November 6, 2009

Taking the Time to Make a Difference

Challenge today: Observe, judge, act

BY PAUL R. LEINGANG
Father Hilary F. Vieck

(Listen to Paul read this column | Weekly podcast)

It’s a favorite story of mine, one worth repeating. It’s a story about Cardinal Joseph Cardijn as a young priest in Belgium during the early years of the Industrial Revolution.

I find a lot of parallels to today’s age of information revolution, but you can make your own observations about such a comparison.

* * *

As mechanized factories were opened in the late nineteenth and early twentieth centuries, the sons and daughters of many families left hearth and home to find employment.
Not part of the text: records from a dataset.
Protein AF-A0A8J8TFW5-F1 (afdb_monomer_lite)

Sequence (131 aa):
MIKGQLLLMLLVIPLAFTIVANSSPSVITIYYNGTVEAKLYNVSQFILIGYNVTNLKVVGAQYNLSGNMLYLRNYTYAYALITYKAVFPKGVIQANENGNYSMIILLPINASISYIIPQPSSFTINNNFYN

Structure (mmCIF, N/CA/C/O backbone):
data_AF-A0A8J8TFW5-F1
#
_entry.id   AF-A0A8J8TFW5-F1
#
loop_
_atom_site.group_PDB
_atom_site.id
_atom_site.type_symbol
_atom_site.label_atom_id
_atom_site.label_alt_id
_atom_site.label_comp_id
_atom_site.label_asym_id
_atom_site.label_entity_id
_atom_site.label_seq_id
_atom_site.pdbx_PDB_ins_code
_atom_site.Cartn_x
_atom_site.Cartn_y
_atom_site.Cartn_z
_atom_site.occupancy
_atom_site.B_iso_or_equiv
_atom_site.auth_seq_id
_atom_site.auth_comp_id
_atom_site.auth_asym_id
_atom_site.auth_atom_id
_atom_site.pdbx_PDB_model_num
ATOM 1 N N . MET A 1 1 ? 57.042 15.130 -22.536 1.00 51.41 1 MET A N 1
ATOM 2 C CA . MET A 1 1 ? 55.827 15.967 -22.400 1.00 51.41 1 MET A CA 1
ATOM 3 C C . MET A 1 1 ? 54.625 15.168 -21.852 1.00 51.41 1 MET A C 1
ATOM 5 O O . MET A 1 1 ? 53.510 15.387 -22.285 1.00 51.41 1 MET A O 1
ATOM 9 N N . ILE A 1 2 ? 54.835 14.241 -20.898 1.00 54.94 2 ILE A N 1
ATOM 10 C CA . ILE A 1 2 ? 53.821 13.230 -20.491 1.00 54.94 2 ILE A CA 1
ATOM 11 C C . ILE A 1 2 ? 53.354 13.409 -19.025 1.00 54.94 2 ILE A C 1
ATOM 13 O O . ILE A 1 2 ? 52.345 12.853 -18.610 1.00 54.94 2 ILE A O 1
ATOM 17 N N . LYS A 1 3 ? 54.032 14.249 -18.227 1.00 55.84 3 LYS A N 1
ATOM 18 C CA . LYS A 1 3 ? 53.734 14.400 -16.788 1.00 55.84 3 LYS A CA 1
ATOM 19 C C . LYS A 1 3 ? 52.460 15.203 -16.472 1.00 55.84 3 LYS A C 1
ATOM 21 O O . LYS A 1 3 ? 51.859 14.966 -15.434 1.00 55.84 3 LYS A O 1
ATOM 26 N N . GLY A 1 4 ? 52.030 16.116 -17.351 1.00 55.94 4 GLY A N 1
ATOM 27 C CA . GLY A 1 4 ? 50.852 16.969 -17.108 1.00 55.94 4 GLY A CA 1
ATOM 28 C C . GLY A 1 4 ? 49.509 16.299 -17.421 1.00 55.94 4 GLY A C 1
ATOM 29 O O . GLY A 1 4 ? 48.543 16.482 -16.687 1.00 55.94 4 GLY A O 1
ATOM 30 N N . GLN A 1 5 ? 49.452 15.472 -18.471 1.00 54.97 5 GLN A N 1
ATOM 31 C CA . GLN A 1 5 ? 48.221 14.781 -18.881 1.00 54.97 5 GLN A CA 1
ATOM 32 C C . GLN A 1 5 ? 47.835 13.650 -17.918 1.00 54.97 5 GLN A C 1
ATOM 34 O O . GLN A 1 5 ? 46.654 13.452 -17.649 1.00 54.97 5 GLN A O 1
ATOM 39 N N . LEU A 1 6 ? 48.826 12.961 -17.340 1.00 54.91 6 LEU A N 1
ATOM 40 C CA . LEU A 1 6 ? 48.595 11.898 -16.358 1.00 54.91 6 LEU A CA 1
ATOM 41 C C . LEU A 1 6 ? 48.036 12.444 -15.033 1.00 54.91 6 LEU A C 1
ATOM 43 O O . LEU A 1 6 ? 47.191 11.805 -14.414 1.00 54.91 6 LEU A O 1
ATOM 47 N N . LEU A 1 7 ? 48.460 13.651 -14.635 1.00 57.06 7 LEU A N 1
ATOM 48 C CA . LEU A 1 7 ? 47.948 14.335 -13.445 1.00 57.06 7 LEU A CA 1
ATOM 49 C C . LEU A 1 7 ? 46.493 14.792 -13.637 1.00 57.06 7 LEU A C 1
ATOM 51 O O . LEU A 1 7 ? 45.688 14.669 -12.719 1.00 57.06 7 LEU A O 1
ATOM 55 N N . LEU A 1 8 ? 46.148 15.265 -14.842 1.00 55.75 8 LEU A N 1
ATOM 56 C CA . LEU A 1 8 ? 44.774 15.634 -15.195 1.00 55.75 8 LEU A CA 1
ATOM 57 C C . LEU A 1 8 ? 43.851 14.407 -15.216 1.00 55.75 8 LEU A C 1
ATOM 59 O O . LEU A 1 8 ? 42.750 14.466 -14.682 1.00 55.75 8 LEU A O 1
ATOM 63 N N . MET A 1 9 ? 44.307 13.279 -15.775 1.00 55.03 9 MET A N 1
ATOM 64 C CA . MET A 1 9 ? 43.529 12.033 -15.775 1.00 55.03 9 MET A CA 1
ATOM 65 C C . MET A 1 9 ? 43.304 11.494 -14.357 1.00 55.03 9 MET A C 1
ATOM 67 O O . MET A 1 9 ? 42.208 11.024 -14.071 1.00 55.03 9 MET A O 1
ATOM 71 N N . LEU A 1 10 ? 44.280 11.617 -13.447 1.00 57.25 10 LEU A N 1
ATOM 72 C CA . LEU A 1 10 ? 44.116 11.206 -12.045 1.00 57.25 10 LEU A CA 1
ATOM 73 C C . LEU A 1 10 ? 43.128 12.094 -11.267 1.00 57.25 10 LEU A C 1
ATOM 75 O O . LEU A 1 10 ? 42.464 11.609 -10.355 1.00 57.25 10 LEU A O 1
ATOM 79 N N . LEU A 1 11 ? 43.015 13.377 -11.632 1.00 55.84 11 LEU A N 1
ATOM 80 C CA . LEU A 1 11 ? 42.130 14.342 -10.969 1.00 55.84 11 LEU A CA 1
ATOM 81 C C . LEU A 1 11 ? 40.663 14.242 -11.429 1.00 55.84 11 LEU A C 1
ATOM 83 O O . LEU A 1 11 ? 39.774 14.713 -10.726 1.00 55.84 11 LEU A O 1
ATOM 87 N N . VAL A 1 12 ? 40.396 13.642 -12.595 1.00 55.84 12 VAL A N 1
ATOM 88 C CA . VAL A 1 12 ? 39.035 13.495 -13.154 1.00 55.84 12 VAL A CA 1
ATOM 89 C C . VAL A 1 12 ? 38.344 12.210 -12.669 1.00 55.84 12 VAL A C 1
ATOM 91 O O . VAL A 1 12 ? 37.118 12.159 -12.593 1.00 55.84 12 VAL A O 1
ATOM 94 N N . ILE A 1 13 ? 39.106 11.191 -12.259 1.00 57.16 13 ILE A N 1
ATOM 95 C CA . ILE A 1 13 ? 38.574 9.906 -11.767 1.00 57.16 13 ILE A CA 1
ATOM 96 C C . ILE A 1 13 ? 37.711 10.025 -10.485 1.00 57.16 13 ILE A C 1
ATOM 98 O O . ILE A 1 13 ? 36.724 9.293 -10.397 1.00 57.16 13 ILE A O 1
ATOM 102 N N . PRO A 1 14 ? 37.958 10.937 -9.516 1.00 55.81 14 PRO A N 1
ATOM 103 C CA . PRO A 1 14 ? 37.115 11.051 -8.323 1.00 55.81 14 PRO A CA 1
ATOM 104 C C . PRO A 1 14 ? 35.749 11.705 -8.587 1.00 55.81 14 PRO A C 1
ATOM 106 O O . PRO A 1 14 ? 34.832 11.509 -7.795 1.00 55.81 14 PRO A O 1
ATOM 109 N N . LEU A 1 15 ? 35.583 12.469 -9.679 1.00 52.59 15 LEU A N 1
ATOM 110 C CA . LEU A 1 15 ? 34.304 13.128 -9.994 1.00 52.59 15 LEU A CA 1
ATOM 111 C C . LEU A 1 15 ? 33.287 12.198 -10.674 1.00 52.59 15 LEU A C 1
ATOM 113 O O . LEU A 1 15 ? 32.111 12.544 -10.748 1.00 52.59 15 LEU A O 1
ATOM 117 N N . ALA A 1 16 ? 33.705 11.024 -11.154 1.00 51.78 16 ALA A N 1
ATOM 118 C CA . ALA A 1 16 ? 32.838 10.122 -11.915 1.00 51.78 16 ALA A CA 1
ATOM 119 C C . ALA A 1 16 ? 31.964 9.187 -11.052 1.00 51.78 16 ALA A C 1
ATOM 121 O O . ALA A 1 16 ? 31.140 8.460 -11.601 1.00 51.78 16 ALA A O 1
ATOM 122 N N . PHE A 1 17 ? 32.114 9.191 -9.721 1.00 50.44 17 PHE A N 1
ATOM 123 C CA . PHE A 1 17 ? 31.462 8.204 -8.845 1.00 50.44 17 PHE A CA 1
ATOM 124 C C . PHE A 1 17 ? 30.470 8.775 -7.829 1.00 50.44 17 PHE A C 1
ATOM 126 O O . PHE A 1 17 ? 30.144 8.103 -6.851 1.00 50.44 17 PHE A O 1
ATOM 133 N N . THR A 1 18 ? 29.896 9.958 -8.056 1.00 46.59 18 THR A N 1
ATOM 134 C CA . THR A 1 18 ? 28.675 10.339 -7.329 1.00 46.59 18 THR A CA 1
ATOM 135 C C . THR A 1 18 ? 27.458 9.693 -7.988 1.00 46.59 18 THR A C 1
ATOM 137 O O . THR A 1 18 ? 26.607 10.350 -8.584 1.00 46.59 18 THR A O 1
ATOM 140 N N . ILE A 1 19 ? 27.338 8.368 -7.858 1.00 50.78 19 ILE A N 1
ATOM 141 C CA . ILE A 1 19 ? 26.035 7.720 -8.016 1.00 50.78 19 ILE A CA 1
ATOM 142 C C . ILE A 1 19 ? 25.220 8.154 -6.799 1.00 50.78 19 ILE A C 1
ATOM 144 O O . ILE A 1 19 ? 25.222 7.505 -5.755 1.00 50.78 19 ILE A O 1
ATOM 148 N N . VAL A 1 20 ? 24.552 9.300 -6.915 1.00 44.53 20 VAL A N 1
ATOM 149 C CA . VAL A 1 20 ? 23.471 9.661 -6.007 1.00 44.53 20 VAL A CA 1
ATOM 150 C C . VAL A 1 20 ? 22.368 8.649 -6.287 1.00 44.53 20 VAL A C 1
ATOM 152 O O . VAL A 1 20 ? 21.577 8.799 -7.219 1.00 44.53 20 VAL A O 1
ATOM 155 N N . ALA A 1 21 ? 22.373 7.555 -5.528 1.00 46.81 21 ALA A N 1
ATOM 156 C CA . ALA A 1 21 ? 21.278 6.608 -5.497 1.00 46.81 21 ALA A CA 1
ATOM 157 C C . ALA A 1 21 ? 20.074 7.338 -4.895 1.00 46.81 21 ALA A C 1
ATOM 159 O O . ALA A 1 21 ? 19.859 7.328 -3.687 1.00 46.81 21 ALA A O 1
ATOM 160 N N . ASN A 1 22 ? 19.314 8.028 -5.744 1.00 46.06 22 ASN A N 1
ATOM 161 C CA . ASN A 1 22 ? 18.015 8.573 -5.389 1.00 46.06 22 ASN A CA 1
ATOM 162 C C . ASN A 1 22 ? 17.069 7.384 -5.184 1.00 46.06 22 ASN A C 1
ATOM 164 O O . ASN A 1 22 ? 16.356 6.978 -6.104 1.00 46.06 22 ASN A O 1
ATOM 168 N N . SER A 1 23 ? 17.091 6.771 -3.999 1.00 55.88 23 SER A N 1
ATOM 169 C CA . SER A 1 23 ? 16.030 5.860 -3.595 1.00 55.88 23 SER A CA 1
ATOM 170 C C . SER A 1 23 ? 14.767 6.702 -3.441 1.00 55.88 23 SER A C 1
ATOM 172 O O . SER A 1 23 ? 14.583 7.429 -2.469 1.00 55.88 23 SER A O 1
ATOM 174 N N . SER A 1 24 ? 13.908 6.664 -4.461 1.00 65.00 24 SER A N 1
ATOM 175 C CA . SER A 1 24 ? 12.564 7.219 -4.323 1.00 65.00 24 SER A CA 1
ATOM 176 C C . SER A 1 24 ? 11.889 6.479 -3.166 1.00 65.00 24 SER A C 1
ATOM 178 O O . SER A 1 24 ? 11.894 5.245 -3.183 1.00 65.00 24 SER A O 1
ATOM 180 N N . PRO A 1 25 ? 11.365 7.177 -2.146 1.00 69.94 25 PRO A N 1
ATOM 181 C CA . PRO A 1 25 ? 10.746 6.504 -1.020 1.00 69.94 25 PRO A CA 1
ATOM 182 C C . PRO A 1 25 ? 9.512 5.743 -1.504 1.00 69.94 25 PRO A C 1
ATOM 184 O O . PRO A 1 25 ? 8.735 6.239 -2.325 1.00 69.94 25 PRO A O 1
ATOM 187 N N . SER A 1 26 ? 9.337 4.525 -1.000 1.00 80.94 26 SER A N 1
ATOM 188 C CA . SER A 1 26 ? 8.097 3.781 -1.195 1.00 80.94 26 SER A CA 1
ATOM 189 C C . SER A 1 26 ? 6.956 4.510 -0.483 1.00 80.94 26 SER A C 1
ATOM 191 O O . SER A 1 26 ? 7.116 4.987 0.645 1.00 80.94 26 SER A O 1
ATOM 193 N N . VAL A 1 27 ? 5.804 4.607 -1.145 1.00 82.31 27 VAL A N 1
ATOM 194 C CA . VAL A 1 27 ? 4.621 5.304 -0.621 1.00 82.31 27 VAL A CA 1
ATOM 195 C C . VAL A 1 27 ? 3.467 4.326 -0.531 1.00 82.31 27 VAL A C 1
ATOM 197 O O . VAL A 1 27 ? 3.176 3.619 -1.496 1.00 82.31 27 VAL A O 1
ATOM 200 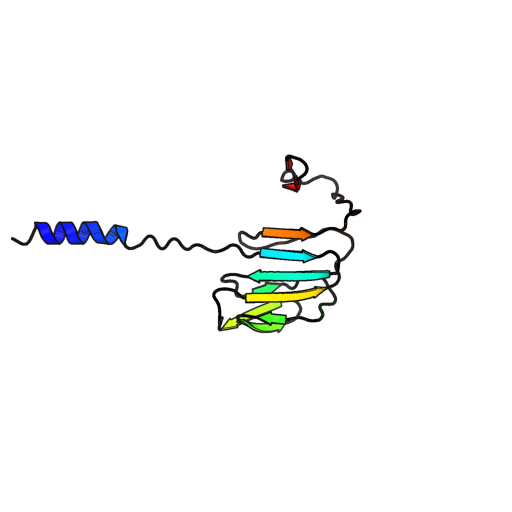N N . ILE A 1 28 ? 2.801 4.306 0.619 1.00 85.38 28 ILE A N 1
ATOM 201 C CA . ILE A 1 28 ? 1.613 3.488 0.856 1.00 85.38 28 ILE A CA 1
ATOM 202 C C . ILE A 1 28 ? 0.465 4.417 1.240 1.00 85.38 28 ILE A C 1
ATOM 204 O O . ILE A 1 28 ? 0.563 5.196 2.190 1.00 85.38 28 ILE A O 1
ATOM 208 N N . THR A 1 29 ? -0.632 4.332 0.501 1.00 81.38 29 THR A N 1
ATOM 209 C CA . THR A 1 29 ? -1.856 5.092 0.727 1.00 81.38 29 THR A CA 1
ATOM 210 C C . THR A 1 29 ? -2.978 4.142 1.113 1.00 81.38 29 THR A C 1
ATOM 212 O O . THR A 1 29 ? -3.285 3.199 0.384 1.00 81.38 29 THR A O 1
ATOM 215 N N . ILE A 1 30 ? -3.598 4.395 2.264 1.00 84.25 30 ILE A N 1
ATOM 216 C CA . ILE A 1 30 ? -4.739 3.627 2.767 1.00 84.25 30 ILE A CA 1
ATOM 217 C C . ILE A 1 30 ? -5.959 4.548 2.792 1.00 84.25 30 ILE A C 1
ATOM 219 O O . ILE A 1 30 ? -5.970 5.586 3.459 1.00 84.25 30 ILE A O 1
ATOM 223 N N . TYR A 1 31 ? -6.995 4.159 2.056 1.00 81.38 31 TYR A N 1
ATOM 224 C CA . TYR A 1 31 ? -8.254 4.885 1.952 1.00 81.38 31 TYR A CA 1
ATOM 225 C C . TYR A 1 31 ? -9.271 4.339 2.955 1.00 81.38 31 TYR A C 1
ATOM 227 O O . TYR A 1 31 ? -9.363 3.129 3.165 1.00 81.38 31 TYR A O 1
ATOM 235 N N . TYR A 1 32 ? -10.120 5.217 3.497 1.00 77.88 32 TYR A N 1
ATOM 236 C CA . TYR A 1 32 ? -11.178 4.853 4.452 1.00 77.88 32 TYR A CA 1
ATOM 237 C C . TYR A 1 32 ? -12.095 3.704 4.000 1.00 77.88 32 TYR A C 1
ATOM 239 O O . TYR A 1 32 ? -12.655 2.988 4.824 1.00 77.88 32 TYR A O 1
ATOM 247 N N . ASN A 1 33 ? -12.272 3.530 2.689 1.00 81.56 33 ASN A N 1
ATOM 248 C CA . ASN A 1 33 ? -13.115 2.490 2.101 1.00 81.56 33 ASN A CA 1
ATOM 249 C C . ASN A 1 33 ? -12.385 1.140 1.938 1.00 81.56 33 ASN A C 1
ATOM 251 O O . ASN A 1 33 ? -12.841 0.284 1.171 1.00 81.56 33 ASN A O 1
ATOM 255 N N . GLY A 1 34 ? -11.220 0.983 2.571 1.00 82.75 34 GLY A N 1
ATOM 256 C CA . GLY A 1 34 ? -10.409 -0.228 2.550 1.00 82.75 34 GLY A CA 1
ATOM 257 C C . GLY A 1 34 ? -9.536 -0.398 1.307 1.00 82.75 34 GLY A C 1
ATOM 258 O O . GLY A 1 34 ? -8.918 -1.447 1.157 1.00 82.75 34 GLY A O 1
ATOM 259 N N . THR A 1 35 ? -9.486 0.574 0.388 1.00 91.00 35 THR A N 1
ATOM 260 C CA . THR A 1 35 ? -8.503 0.526 -0.709 1.00 91.00 35 THR A CA 1
ATOM 261 C C . THR A 1 35 ? -7.105 0.770 -0.154 1.00 91.00 35 THR A C 1
ATOM 263 O O . THR A 1 35 ? -6.908 1.686 0.64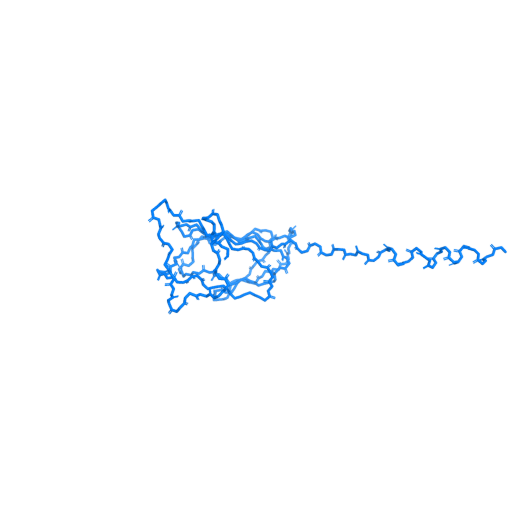2 1.00 91.00 35 THR A O 1
ATOM 266 N N . VAL A 1 36 ? -6.137 -0.012 -0.616 1.00 89.81 36 VAL A N 1
ATOM 267 C CA . VAL A 1 36 ? -4.711 0.237 -0.411 1.00 89.81 36 VAL A CA 1
ATOM 268 C C . VAL A 1 36 ? -4.042 0.397 -1.760 1.00 89.81 36 VAL A C 1
ATOM 270 O O . VAL A 1 36 ? -4.262 -0.413 -2.661 1.00 89.81 36 VAL A O 1
ATOM 273 N N . GLU A 1 37 ? -3.206 1.419 -1.874 1.00 93.81 37 GLU A N 1
ATOM 274 C CA . GLU A 1 37 ? -2.304 1.639 -2.996 1.00 93.81 37 GLU A CA 1
ATOM 275 C C . GLU A 1 37 ? -0.875 1.743 -2.469 1.00 93.81 37 GLU A C 1
ATOM 277 O O . GLU A 1 37 ? -0.564 2.619 -1.669 1.00 93.81 37 GLU A O 1
ATOM 282 N N . ALA A 1 38 ? 0.000 0.842 -2.900 1.00 90.69 38 ALA A N 1
ATOM 283 C CA . ALA A 1 38 ? 1.407 0.842 -2.531 1.00 90.69 38 ALA A CA 1
ATOM 284 C C . ALA A 1 38 ? 2.266 0.993 -3.787 1.00 90.69 38 ALA A C 1
ATOM 286 O O . ALA A 1 38 ? 2.232 0.155 -4.690 1.00 90.69 38 ALA A O 1
ATOM 287 N N . LYS A 1 39 ? 3.043 2.073 -3.840 1.00 92.06 39 LYS A N 1
ATOM 288 C CA . LYS A 1 39 ? 4.037 2.340 -4.877 1.00 92.06 39 LYS A CA 1
ATOM 289 C C . LYS A 1 39 ? 5.418 2.049 -4.306 1.00 92.06 39 LYS A C 1
ATOM 291 O O . LYS A 1 39 ? 5.931 2.824 -3.501 1.00 92.06 39 LYS A O 1
ATOM 296 N N . LEU A 1 40 ? 5.999 0.923 -4.709 1.00 88.88 40 LEU A N 1
ATOM 297 C CA . LEU A 1 40 ? 7.203 0.372 -4.092 1.00 88.88 40 LEU A CA 1
ATOM 298 C C . LEU A 1 40 ? 8.406 0.456 -5.027 1.00 88.88 40 LEU A C 1
ATOM 300 O O . LEU A 1 40 ? 8.370 -0.089 -6.132 1.00 88.88 40 LEU A O 1
ATOM 304 N N . TYR A 1 41 ? 9.480 1.090 -4.563 1.00 88.38 41 TYR A N 1
ATOM 305 C CA . TYR A 1 41 ? 10.727 1.263 -5.308 1.00 88.38 41 TYR A CA 1
ATOM 306 C C . TYR A 1 41 ? 11.825 0.368 -4.737 1.00 88.38 41 TYR A C 1
ATOM 308 O O . TYR A 1 41 ? 12.154 0.471 -3.560 1.00 88.38 41 TYR A O 1
ATOM 316 N N . ASN A 1 42 ? 12.426 -0.480 -5.578 1.00 81.56 42 ASN A N 1
ATOM 317 C CA . ASN A 1 42 ? 13.534 -1.374 -5.200 1.00 81.56 42 ASN A CA 1
ATOM 318 C C . ASN A 1 42 ? 13.232 -2.321 -4.017 1.00 81.56 42 ASN A C 1
ATOM 320 O O . ASN A 1 42 ? 14.125 -2.657 -3.243 1.00 81.56 42 ASN A O 1
ATOM 324 N N . VAL A 1 43 ? 11.981 -2.767 -3.878 1.00 83.81 43 VAL A N 1
ATOM 325 C CA . VAL A 1 43 ? 11.538 -3.636 -2.777 1.00 83.81 43 VAL A CA 1
ATOM 326 C C . VAL A 1 43 ? 11.252 -5.042 -3.296 1.00 83.81 43 VAL A C 1
ATOM 328 O O . VAL A 1 43 ? 10.355 -5.196 -4.102 1.00 83.81 43 VAL A O 1
ATOM 331 N N . SER A 1 44 ? 11.927 -6.088 -2.818 1.00 89.19 44 SER A N 1
ATOM 332 C CA . SER A 1 44 ? 11.667 -7.468 -3.278 1.00 89.19 44 SER A CA 1
ATOM 333 C C . SER A 1 44 ? 10.462 -8.142 -2.613 1.00 89.19 44 SER A C 1
ATOM 335 O O . SER A 1 44 ? 9.985 -9.173 -3.094 1.00 89.19 44 SER A O 1
ATOM 337 N N . GLN A 1 45 ? 9.979 -7.593 -1.497 1.00 90.00 45 GLN A N 1
ATOM 338 C CA . GLN A 1 45 ? 8.940 -8.193 -0.666 1.00 90.00 45 GLN A CA 1
ATOM 339 C C . GLN A 1 45 ? 8.013 -7.135 -0.078 1.00 90.00 45 GLN A C 1
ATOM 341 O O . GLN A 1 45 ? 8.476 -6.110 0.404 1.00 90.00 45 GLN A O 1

The shift took many young people away from family farms and family trades. It was a time of physical danger from the metal machinery of the factory, and of spiritual challenge as factory schedules took workers away from the past connections with family, community and church.

Canon Cardijn in his early years was concerned about the physical and spiritual health of young people. He organized groups of women from the sewing machines of their factories into circles of support. He gathered young men into similar societies.

According to stories told about these years of upheaval, some factory workers told Cardijn that their workplace was dangerous.

Cardijn did not disagree, but his response was to challenge the workers to see first before they made just a judgment.

The workers returned to the factory with open eyes, and returned to tell their priest what they had seen. A machine guard was missing from a set of gears. Oil dripped from another machine onto the floor beneath it. These were facts, not conclusions. They were observations, not judgments.

But with such clear and objective facts to study, there was no doubt about the conclusions that could be drawn. An unprotected set of gears could take a hand or an arm from a hurried worker. Oil makes a floor slippery, and those who walk on it could fall. Conclusions such as these are drawn not from fear or pre-conceived notions nor from the views of others. Conclusions such as these are drawn from reality, from first-hand experience, from eyes open to see the truth.

Precisely because the specific problems were identified, factory safety could be improved. The gears could be protected, the oil dripping could be stopped or controlled.

For Cardijn, this was the challenge for every Christian in daily life — to see first, then to judge, and in the end, to act to make things better.

* * *

I believe it takes a mighty discipline to see without judging, but I know that seeing is not enough.

I believe that only through unbiased observation is there hope that sound judgment will be possible, but judgment is not enough.

I believe that clear sight and sound judgment must lead to action.

* * *

What do you see in your world?

I see a society whose members are increasingly more connected on the Internet but paradoxically isolated from each other. Once again I see that children are drawn away from family and community into new forms of society, where there are new dangers and new opportunities. And where ministry is essential.

In particular, I see a society where many millions have little or no access to health care, where the turning gears of disease or accident may catch the health or the hand of the unwary and the unprepared.

And I also see a path towards justice made slippery by shouts and slogans.

These are not judgments, but observations. Your conclusion may differ from mine, but I know that any action that comes forth must come from clarity and not prejudice, from eyes open and not blinded by bitterness, from values formed in the following of the life of Jesus — the only reality that truly makes a difference.